◆ TASK STATEMENT
Transcribe exactly everything in the data below from the line containing "ATOM 36 C C" down to the line containing "ATOM 65 C C", both lines included and nothing further.

☆ ☆ ☆ ☆

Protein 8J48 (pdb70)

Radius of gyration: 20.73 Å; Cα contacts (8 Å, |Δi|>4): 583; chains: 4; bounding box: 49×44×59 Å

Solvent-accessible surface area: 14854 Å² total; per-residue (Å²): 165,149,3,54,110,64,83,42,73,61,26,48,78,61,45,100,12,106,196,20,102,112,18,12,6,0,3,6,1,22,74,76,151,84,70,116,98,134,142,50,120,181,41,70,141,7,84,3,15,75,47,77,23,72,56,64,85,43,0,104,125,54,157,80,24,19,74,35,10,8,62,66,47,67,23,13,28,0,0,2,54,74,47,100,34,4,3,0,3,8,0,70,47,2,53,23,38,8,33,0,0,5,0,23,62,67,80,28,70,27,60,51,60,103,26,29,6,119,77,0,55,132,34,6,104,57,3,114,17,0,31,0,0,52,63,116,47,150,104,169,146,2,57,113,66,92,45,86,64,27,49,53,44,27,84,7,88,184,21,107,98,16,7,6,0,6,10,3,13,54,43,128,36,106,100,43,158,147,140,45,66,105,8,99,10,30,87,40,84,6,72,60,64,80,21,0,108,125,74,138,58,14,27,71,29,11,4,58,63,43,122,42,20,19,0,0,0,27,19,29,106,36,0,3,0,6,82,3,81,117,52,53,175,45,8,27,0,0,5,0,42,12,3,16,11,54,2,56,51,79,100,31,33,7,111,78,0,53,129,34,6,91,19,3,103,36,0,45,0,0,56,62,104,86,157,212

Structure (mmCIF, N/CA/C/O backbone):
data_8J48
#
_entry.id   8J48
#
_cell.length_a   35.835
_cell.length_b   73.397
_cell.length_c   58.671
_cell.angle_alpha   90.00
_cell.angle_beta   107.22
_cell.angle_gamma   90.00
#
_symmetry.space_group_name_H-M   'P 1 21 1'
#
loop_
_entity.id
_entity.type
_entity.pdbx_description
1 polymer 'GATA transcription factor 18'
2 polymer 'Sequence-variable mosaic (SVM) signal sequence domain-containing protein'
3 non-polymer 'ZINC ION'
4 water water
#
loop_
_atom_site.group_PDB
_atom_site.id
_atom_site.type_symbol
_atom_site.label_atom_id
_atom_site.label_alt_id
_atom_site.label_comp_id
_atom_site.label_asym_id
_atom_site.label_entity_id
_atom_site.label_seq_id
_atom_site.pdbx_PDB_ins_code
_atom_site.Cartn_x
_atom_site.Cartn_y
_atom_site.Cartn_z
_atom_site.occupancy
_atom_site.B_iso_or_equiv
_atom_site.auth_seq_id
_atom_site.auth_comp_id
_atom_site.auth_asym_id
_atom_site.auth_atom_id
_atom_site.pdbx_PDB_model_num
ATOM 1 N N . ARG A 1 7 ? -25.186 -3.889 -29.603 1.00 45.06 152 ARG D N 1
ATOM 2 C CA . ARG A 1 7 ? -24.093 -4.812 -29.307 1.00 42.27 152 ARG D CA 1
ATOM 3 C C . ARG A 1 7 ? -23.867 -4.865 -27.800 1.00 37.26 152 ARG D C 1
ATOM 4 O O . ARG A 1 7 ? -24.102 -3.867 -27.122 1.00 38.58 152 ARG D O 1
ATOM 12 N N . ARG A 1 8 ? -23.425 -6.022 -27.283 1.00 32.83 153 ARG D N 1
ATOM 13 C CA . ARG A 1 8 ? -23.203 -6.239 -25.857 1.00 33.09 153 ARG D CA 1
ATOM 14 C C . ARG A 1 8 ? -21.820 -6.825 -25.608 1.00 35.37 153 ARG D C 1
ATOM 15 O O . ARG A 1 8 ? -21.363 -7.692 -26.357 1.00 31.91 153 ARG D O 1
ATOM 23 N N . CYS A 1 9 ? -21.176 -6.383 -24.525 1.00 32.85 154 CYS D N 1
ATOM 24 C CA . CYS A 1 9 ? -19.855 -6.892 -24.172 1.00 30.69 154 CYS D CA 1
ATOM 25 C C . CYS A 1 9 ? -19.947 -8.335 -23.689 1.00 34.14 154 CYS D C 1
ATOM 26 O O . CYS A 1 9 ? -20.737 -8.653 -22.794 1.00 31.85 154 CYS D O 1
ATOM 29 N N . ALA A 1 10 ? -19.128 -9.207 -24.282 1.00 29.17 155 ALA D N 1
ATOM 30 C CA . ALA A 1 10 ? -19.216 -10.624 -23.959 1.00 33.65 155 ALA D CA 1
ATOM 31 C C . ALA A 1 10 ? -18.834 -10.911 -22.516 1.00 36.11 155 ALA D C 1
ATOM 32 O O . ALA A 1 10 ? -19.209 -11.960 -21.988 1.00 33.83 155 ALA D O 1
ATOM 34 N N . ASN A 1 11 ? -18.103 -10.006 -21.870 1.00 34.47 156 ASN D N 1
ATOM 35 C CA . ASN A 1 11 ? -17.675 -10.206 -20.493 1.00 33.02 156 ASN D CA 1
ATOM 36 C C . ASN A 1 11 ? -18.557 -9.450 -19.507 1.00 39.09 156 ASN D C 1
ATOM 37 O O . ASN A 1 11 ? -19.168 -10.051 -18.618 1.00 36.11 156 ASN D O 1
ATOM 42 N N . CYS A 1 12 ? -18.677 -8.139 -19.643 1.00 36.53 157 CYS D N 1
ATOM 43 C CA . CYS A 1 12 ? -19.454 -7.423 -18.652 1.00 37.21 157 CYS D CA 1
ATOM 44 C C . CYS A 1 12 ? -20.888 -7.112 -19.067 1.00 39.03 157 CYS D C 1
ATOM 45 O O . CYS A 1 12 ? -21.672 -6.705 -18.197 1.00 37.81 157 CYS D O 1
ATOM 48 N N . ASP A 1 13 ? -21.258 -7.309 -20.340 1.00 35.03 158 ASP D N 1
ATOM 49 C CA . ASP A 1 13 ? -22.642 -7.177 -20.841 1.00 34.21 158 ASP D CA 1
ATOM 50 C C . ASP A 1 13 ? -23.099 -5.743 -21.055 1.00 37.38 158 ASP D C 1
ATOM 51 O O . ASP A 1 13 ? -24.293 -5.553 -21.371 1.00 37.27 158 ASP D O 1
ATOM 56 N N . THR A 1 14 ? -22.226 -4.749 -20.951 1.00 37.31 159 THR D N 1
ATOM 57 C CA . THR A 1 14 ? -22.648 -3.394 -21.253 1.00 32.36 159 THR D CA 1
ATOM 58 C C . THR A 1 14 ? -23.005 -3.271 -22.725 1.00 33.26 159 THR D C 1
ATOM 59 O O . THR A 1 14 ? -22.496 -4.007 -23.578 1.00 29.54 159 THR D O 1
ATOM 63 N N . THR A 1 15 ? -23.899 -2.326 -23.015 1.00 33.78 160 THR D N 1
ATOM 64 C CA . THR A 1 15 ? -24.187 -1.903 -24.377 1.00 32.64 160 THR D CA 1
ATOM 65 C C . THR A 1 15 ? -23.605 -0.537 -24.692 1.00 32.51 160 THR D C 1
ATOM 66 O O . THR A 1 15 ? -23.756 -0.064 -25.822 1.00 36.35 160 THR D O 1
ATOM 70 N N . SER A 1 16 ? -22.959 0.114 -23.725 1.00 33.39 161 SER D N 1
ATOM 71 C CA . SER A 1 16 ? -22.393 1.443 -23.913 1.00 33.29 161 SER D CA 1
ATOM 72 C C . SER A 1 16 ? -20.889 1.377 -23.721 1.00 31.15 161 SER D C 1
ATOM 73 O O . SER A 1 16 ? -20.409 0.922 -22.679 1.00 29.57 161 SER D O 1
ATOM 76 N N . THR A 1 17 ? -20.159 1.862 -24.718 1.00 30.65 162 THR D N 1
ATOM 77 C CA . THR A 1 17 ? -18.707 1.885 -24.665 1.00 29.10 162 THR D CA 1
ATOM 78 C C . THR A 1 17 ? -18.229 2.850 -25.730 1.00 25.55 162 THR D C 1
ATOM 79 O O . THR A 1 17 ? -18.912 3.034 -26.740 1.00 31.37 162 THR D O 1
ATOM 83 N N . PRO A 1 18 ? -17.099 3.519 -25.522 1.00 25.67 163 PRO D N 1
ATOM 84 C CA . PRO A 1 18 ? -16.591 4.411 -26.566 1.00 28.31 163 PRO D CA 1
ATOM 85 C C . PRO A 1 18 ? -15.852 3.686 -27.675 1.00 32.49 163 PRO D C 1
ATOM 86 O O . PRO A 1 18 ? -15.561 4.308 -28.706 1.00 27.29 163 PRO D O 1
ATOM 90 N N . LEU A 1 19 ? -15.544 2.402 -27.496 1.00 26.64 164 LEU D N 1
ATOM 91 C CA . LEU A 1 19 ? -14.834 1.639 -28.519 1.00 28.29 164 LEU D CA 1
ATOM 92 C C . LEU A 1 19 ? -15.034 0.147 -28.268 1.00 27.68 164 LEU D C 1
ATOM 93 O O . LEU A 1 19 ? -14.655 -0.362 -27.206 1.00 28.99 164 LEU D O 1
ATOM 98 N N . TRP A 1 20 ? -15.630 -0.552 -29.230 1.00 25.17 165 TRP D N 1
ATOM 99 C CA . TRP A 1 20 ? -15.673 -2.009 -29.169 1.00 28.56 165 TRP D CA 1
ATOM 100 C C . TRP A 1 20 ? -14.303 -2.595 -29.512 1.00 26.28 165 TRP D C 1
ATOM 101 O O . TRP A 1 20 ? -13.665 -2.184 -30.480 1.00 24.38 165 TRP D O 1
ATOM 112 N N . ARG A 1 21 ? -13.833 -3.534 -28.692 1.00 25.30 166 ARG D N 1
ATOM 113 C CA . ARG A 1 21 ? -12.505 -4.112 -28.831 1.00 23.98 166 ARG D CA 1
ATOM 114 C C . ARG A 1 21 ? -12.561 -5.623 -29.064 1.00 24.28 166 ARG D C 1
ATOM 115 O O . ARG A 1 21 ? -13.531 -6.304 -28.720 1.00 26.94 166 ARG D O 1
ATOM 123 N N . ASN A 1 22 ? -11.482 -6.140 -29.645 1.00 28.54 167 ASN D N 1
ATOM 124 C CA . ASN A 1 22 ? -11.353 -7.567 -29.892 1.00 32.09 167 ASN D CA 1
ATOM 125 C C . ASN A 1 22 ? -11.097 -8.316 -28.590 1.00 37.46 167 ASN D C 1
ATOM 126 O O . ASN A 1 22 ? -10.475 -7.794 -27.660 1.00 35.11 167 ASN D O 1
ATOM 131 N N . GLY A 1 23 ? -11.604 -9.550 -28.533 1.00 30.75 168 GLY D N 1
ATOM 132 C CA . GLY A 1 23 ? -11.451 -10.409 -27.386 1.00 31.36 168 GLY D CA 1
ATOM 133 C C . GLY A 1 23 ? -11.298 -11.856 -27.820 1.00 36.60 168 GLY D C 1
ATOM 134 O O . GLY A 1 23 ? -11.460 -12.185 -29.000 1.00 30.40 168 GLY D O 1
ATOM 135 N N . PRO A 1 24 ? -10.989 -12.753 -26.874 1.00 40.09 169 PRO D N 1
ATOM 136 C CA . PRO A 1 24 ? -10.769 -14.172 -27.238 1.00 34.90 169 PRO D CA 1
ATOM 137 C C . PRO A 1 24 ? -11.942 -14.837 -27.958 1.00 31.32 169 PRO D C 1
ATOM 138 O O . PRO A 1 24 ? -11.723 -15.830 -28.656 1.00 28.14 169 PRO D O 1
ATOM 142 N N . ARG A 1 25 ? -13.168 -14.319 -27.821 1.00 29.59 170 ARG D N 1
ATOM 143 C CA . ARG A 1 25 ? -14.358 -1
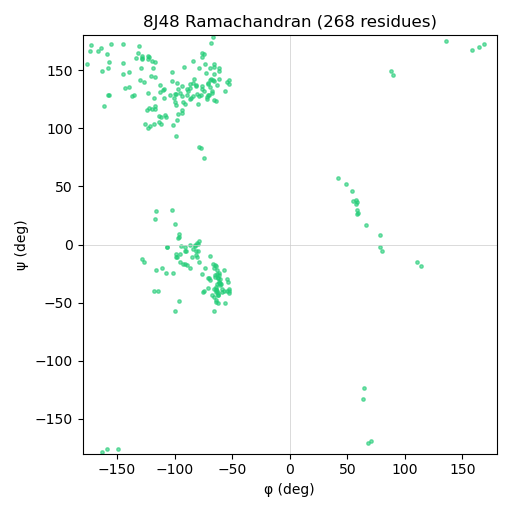4.879 -28.452 1.00 31.04 170 ARG D CA 1
ATOM 144 C C . ARG A 1 25 ? -14.599 -14.368 -29.856 1.00 33.90 170 ARG D C 1
ATOM 145 O O . ARG A 1 25 ? -15.399 -14.963 -30.585 1.00 35.32 170 ARG D O 1
ATOM 153 N N . GLY A 1 26 ? -14.021 -13.237 -30.220 1.00 29.65 171 GLY D N 1
ATOM 154 C CA . GLY A 1 26 ? -14.286 -12.684 -31.514 1.00 30.00 171 GLY D CA 1
ATOM 155 C C . GLY A 1 26 ? -13.991 -11.215 -31.546 1.00 34.71 171 GLY D C 1
ATOM 156 O O . GLY A 1 26 ? -13.778 -10.545 -30.526 1.00 31.73 171 GLY D O 1
ATOM 157 N N . PRO A 1 27 ? -13.966 -10.698 -32.757 1.00 35.04 172 PRO D N 1
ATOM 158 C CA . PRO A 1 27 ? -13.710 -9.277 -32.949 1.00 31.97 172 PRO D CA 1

☆ ☆ ☆ ☆

◆ TASK ANSWER
ATOM 36 C C . ASN A 1 11 ? -18.557 -9.450 -19.507 1.00 39.09 156 ASN D C 1
ATOM 37 O O . ASN A 1 11 ? -19.168 -10.051 -18.618 1.00 36.11 156 ASN D O 1
ATOM 42 N N . CYS A 1 12 ? -18.677 -8.139 -19.643 1.00 36.53 157 CYS D N 1
ATOM 43 C CA . CYS A 1 12 ? -19.454 -7.423 -18.652 1.00 37.21 157 CYS D CA 1
ATOM 44 C C . CYS A 1 12 ? -20.888 -7.112 -19.067 1.00 39.03 157 CYS D C 1
ATOM 45 O O . CYS A 1 12 ? -21.672 -6.705 -18.197 1.00 37.81 157 CYS D O 1
ATOM 48 N N . ASP A 1 13 ? -21.258 -7.309 -20.340 1.00 35.03 158 ASP D N 1
ATOM 49 C CA . ASP A 1 13 ? -22.642 -7.177 -20.841 1.00 34.21 158 ASP D CA 1
ATOM 50 C C . ASP A 1 13 ? -23.099 -5.743 -21.055 1.00 37.38 158 ASP D C 1
ATOM 51 O O . ASP A 1 13 ? -24.293 -5.553 -21.371 1.00 37.27 158 ASP D O 1
ATOM 56 N N . THR A 1 14 ? -22.226 -4.749 -20.951 1.00 37.31 159 THR D N 1
ATOM 57 C CA . THR A 1 14 ? -22.648 -3.394 -21.253 1.00 32.36 159 THR D CA 1
ATOM 58 C C . THR A 1 14 ? -23.005 -3.271 -22.725 1.00 33.26 159 THR D C 1
ATOM 59 O O . THR A 1 14 ? -22.496 -4.007 -23.578 1.00 29.54 159 THR D O 1
ATOM 63 N N . THR A 1 15 ? -23.899 -2.326 -23.015 1.00 33.78 160 THR D N 1
ATOM 64 C CA . THR A 1 15 ? -24.187 -1.903 -24.377 1.00 32.64 160 THR D CA 1
ATOM 65 C C . THR A 1 15 ? -23.605 -0.537 -24.692 1.00 32.51 160 THR D C 1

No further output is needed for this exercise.